If Cancer is the most predictable disease (and that doesn't mean it is predictable, just comparatively so), then CHF may be the least predictable, with a series of crisis events, one of which eventually ends in death. At the same time, CHF results in a great deal of suffering for patients, and palliative care has lots to offer patients. So, this RFA is timely and important.
I am hopefully working with colleagues at Duke to put together a RCT of early palliative care with CHF patients. I see two huge issues/problems with this type of study, one related to CHF and the other related to palliative care.
- When do you randomize CHF patients? There is not a diagnostic point as 'clean' as the identification of a stage 4 lung cancer at which to randomize patients to early palliative care or the control group of normal care. There are many clinical possibilities (not my area so won't wade into the details) but this will be a tricky part of doing such a study well with CHF patients.
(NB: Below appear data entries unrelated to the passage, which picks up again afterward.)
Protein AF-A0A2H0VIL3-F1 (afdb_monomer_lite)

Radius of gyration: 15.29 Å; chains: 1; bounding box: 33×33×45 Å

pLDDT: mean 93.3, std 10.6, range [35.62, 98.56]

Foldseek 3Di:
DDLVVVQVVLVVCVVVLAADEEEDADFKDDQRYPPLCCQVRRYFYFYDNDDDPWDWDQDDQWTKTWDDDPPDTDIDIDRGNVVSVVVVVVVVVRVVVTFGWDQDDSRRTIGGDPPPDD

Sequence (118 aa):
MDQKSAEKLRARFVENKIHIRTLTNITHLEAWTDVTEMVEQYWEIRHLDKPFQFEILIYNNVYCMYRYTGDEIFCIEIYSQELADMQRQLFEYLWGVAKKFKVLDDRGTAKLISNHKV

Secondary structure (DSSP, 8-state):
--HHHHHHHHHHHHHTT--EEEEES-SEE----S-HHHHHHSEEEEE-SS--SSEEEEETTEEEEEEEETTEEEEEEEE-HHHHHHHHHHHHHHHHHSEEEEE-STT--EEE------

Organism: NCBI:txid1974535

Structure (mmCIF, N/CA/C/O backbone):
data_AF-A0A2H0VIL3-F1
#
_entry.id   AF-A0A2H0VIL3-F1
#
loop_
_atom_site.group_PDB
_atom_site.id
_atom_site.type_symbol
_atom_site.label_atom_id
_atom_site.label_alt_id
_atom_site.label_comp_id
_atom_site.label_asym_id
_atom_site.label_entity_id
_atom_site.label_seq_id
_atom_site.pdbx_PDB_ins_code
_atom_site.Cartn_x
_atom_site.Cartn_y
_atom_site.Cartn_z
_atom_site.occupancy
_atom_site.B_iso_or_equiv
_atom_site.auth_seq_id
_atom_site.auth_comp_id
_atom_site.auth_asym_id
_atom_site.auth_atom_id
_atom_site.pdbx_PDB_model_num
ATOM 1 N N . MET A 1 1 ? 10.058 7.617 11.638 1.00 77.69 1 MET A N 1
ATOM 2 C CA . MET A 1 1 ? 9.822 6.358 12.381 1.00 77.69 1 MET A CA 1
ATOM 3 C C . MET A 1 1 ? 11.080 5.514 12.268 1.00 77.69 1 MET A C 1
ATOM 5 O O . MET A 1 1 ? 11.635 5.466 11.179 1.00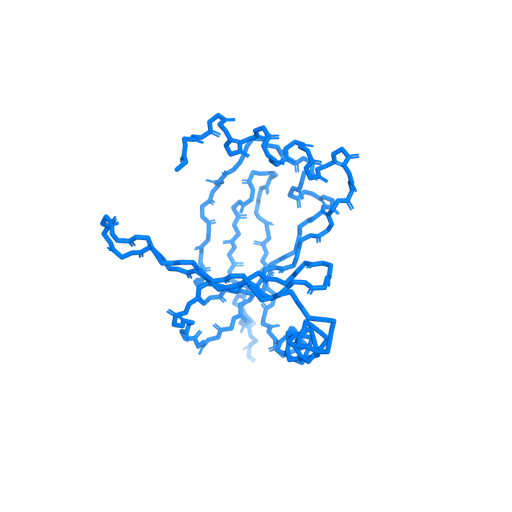 77.69 1 MET A O 1
ATOM 9 N N . ASP A 1 2 ? 11.559 4.914 13.356 1.00 91.06 2 ASP A N 1
ATOM 10 C CA . ASP A 1 2 ? 12.721 4.017 13.311 1.00 91.06 2 ASP A CA 1
ATOM 11 C C . ASP A 1 2 ? 12.341 2.619 12.785 1.00 91.06 2 ASP A C 1
ATOM 13 O O . ASP A 1 2 ? 11.169 2.230 12.801 1.00 91.06 2 ASP A O 1
ATOM 17 N N . GLN A 1 3 ? 13.336 1.852 12.332 1.00 91.94 3 GLN A N 1
ATOM 18 C CA . GLN A 1 3 ? 13.121 0.535 11.725 1.00 91.94 3 GLN A CA 1
ATOM 19 C C . GLN A 1 3 ? 12.431 -0.449 12.679 1.00 91.94 3 GLN A C 1
ATOM 21 O O . GLN A 1 3 ? 11.510 -1.147 12.269 1.00 91.94 3 GLN A O 1
ATOM 26 N N . LYS A 1 4 ? 12.805 -0.477 13.964 1.00 95.69 4 LYS A N 1
ATOM 27 C CA . LYS A 1 4 ? 12.220 -1.411 14.940 1.00 95.69 4 LYS A CA 1
ATOM 28 C C . LYS A 1 4 ? 10.730 -1.138 15.147 1.00 95.69 4 LYS A C 1
ATOM 30 O O . LYS A 1 4 ? 9.934 -2.076 15.223 1.00 95.69 4 LYS A O 1
ATOM 35 N N . SER A 1 5 ? 10.346 0.135 15.211 1.00 95.25 5 SER A N 1
ATOM 36 C CA . SER A 1 5 ? 8.937 0.534 15.266 1.00 95.25 5 SER A CA 1
ATOM 37 C C . SER A 1 5 ? 8.177 0.143 13.993 1.00 95.25 5 SER A C 1
ATOM 39 O O . SER A 1 5 ? 7.048 -0.342 14.088 1.00 95.25 5 SER A O 1
ATOM 41 N N . ALA A 1 6 ? 8.805 0.283 12.820 1.00 95.44 6 ALA A N 1
ATOM 42 C CA . ALA A 1 6 ? 8.221 -0.128 11.544 1.00 95.44 6 ALA A CA 1
ATOM 43 C C . ALA A 1 6 ? 7.994 -1.650 11.467 1.00 95.44 6 ALA A C 1
ATOM 45 O O . ALA A 1 6 ? 6.895 -2.082 11.122 1.00 95.44 6 ALA A O 1
ATOM 46 N N . GLU A 1 7 ? 8.980 -2.466 11.855 1.00 97.56 7 GLU A N 1
ATOM 47 C CA . GLU A 1 7 ? 8.848 -3.933 11.886 1.00 97.56 7 GLU A CA 1
ATOM 48 C C . GLU A 1 7 ? 7.733 -4.380 12.838 1.00 97.56 7 GLU A C 1
ATOM 50 O O . GLU A 1 7 ? 6.914 -5.228 12.488 1.00 97.56 7 GLU A O 1
ATOM 55 N N . LYS A 1 8 ? 7.626 -3.759 14.022 1.00 97.94 8 LYS A N 1
ATOM 56 C CA . LYS A 1 8 ? 6.545 -4.074 14.967 1.00 97.94 8 LYS A CA 1
ATOM 57 C C . LYS A 1 8 ? 5.163 -3.781 14.375 1.00 97.94 8 LYS A C 1
ATOM 59 O O . LYS A 1 8 ? 4.220 -4.529 14.624 1.00 97.94 8 LYS A O 1
ATOM 64 N N . LEU A 1 9 ? 5.022 -2.698 13.610 1.00 96.75 9 LEU A N 1
ATOM 65 C CA . LEU A 1 9 ? 3.768 -2.381 12.926 1.00 96.75 9 LEU A CA 1
ATOM 66 C C . LEU A 1 9 ? 3.440 -3.416 11.839 1.00 96.75 9 LEU A C 1
ATOM 68 O O . LEU A 1 9 ? 2.301 -3.867 11.755 1.00 96.75 9 LEU A O 1
ATOM 72 N N . ARG A 1 10 ? 4.435 -3.835 11.055 1.00 97.56 10 ARG A N 1
ATOM 73 C CA . ARG A 1 10 ? 4.277 -4.846 9.995 1.00 97.56 10 ARG A CA 1
ATOM 74 C C . ARG A 1 10 ? 3.904 -6.216 10.552 1.00 97.56 10 ARG A C 1
ATOM 76 O O . ARG A 1 10 ? 2.987 -6.845 10.037 1.00 97.56 10 ARG A O 1
ATOM 83 N N . ALA A 1 11 ? 4.517 -6.625 11.662 1.00 98.25 11 ALA A N 1
ATOM 84 C CA . ALA A 1 11 ? 4.132 -7.842 12.375 1.00 98.25 11 ALA A CA 1
ATOM 85 C C . ALA A 1 11 ? 2.652 -7.802 12.792 1.00 98.25 11 ALA A C 1
ATOM 87 O O . ALA A 1 11 ? 1.916 -8.763 12.583 1.00 98.25 11 ALA A O 1
ATOM 88 N N . ARG A 1 12 ? 2.167 -6.647 13.270 1.00 98.12 12 ARG A N 1
ATOM 89 C CA . ARG A 1 12 ? 0.740 -6.474 13.583 1.00 98.12 12 ARG A CA 1
ATOM 90 C C . ARG A 1 12 ? -0.155 -6.554 12.347 1.00 98.12 12 ARG A C 1
ATOM 92 O O . ARG A 1 12 ? -1.281 -7.031 12.467 1.00 98.12 12 ARG A O 1
ATOM 99 N N . PHE A 1 13 ? 0.293 -6.104 11.175 1.00 97.50 13 PHE A N 1
ATOM 100 C CA . PHE A 1 13 ? -0.477 -6.287 9.938 1.00 97.50 13 PHE A CA 1
ATOM 101 C C . PHE A 1 13 ? -0.658 -7.766 9.601 1.00 97.50 13 PHE A C 1
ATOM 103 O O . PHE A 1 13 ? -1.775 -8.165 9.275 1.00 97.50 13 PHE A O 1
ATOM 110 N N . VAL A 1 14 ? 0.388 -8.577 9.776 1.00 98.06 14 VAL A N 1
ATOM 111 C CA . VAL A 1 14 ? 0.327 -10.037 9.604 1.00 98.06 14 VAL A CA 1
ATOM 112 C C . VAL A 1 14 ? -0.618 -10.681 10.619 1.00 98.06 14 VAL A C 1
ATOM 114 O O . VAL A 1 14 ? -1.543 -11.388 10.225 1.00 98.06 14 VAL A O 1
ATOM 117 N N . GLU A 1 15 ? -0.473 -10.370 11.913 1.00 98.38 15 GLU A N 1
ATOM 118 C CA . GLU A 1 15 ? -1.347 -10.891 12.983 1.00 98.38 15 GLU A CA 1
ATOM 119 C C . GLU A 1 15 ? -2.837 -10.634 12.701 1.00 98.38 15 GLU A C 1
ATOM 121 O O . GLU A 1 15 ? -3.695 -11.465 12.999 1.00 98.38 15 GLU A O 1
ATOM 126 N N . ASN A 1 16 ? -3.143 -9.479 12.104 1.00 98.06 16 ASN A N 1
ATOM 127 C CA . ASN A 1 16 ? -4.503 -9.056 11.775 1.00 98.06 16 ASN A CA 1
ATOM 128 C C . ASN A 1 16 ? -4.913 -9.397 10.330 1.00 98.06 16 ASN A C 1
ATOM 130 O O . ASN A 1 16 ? -6.007 -9.021 9.910 1.00 98.06 16 ASN A O 1
ATOM 134 N N . LYS A 1 17 ? -4.068 -10.112 9.573 1.00 97.88 17 LYS A N 1
ATOM 135 C CA . LYS A 1 17 ? -4.304 -10.532 8.178 1.00 97.88 17 LYS A CA 1
ATOM 136 C C . LYS A 1 17 ? -4.666 -9.373 7.239 1.00 97.88 17 LYS A C 1
ATOM 138 O O . LYS A 1 17 ? -5.514 -9.502 6.349 1.00 97.88 17 LYS A O 1
ATOM 143 N N . ILE A 1 18 ? -4.040 -8.217 7.456 1.00 97.88 18 ILE A N 1
ATOM 144 C CA . ILE A 1 18 ? -4.283 -6.997 6.682 1.00 97.88 18 ILE A CA 1
ATOM 145 C C . ILE A 1 18 ? -3.603 -7.116 5.323 1.00 97.88 18 ILE A C 1
ATOM 147 O O . ILE A 1 18 ? -2.380 -7.127 5.245 1.00 97.88 18 ILE A O 1
ATOM 151 N N . HIS A 1 19 ? -4.398 -7.148 4.254 1.00 97.88 19 HIS A N 1
ATOM 152 C CA . HIS A 1 19 ? -3.885 -7.160 2.887 1.00 97.88 19 HIS A CA 1
ATOM 153 C C . HIS A 1 19 ? -3.594 -5.737 2.409 1.00 97.88 19 HIS A C 1
ATOM 155 O O . HIS A 1 19 ? -4.456 -4.858 2.470 1.00 97.88 19 HIS A O 1
ATOM 161 N N . ILE A 1 20 ? -2.389 -5.523 1.892 1.00 97.69 20 ILE A N 1
ATOM 162 C CA . ILE A 1 20 ? -1.908 -4.236 1.403 1.00 97.69 20 ILE A CA 1
ATOM 163 C C . ILE A 1 20 ? -1.717 -4.304 -0.104 1.00 97.69 20 ILE A C 1
ATOM 165 O O . ILE A 1 20 ? -0.992 -5.149 -0.624 1.00 97.69 20 ILE A O 1
ATOM 169 N N . ARG A 1 21 ? -2.331 -3.354 -0.809 1.00 98.00 21 ARG A N 1
ATOM 170 C CA . ARG A 1 21 ? -2.148 -3.159 -2.247 1.00 98.00 21 ARG A CA 1
ATOM 171 C C . ARG A 1 21 ? -1.516 -1.797 -2.491 1.00 98.00 21 ARG A C 1
ATOM 173 O O . ARG A 1 21 ? -2.097 -0.769 -2.157 1.00 98.00 21 ARG A O 1
ATOM 180 N N . THR A 1 22 ? -0.325 -1.794 -3.079 1.00 97.00 22 THR A N 1
ATOM 181 C CA . THR A 1 22 ? 0.488 -0.591 -3.283 1.00 97.00 22 THR A CA 1
ATOM 182 C C . THR A 1 22 ? 0.559 -0.217 -4.760 1.00 97.00 22 THR A C 1
ATOM 184 O O . THR A 1 22 ? 0.985 -1.014 -5.597 1.00 97.00 22 THR A O 1
ATOM 187 N N . LEU A 1 23 ? 0.193 1.024 -5.080 1.00 96.69 23 LEU A N 1
ATOM 188 C CA . LEU A 1 23 ? 0.514 1.655 -6.360 1.00 96.69 23 LEU A CA 1
ATOM 189 C C . LEU A 1 23 ? 1.727 2.560 -6.176 1.00 96.69 23 LEU A C 1
ATOM 191 O O . LEU A 1 23 ? 1.771 3.354 -5.242 1.00 96.69 23 LEU A O 1
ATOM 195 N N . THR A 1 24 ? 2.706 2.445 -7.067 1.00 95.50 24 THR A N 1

- What are patients being randomized to? I sat in on a broad ranging discussion of some stakeholders of the Duke Cancer Care Research Program about two months ago talking about research priorities and protocols. One point that came up (it wasn't the main point of the discussion, but this RFA triggers it for me) was how specific RCT of pharmaceuticals or chemotherapy agents must be. Exactly how much is given, when, how, by whom, etc. But a randomization to a palliative care service is less clear. In the context of pharmaceutical RCTs, often a control group is access to 'best supportive care' which may mean access to a palliative care service. In the context of this RFA, palliative care is the treatment, so needs to be nailed down and replicable. One of the points of palliative care is to listen to patient goals and to even help patients identify their goals given the reality of the disease process. The choices or outcomes won't be the same across patients, but of course that is also true with RCTs of pharmaceuticals, that is why you do them. But, there doesn't seem to be as much experience is nailing down what is meant by palliative care or best supportive care in the control arm of other studies. Getting straight what patients are randomized to will be a big part of doing this well.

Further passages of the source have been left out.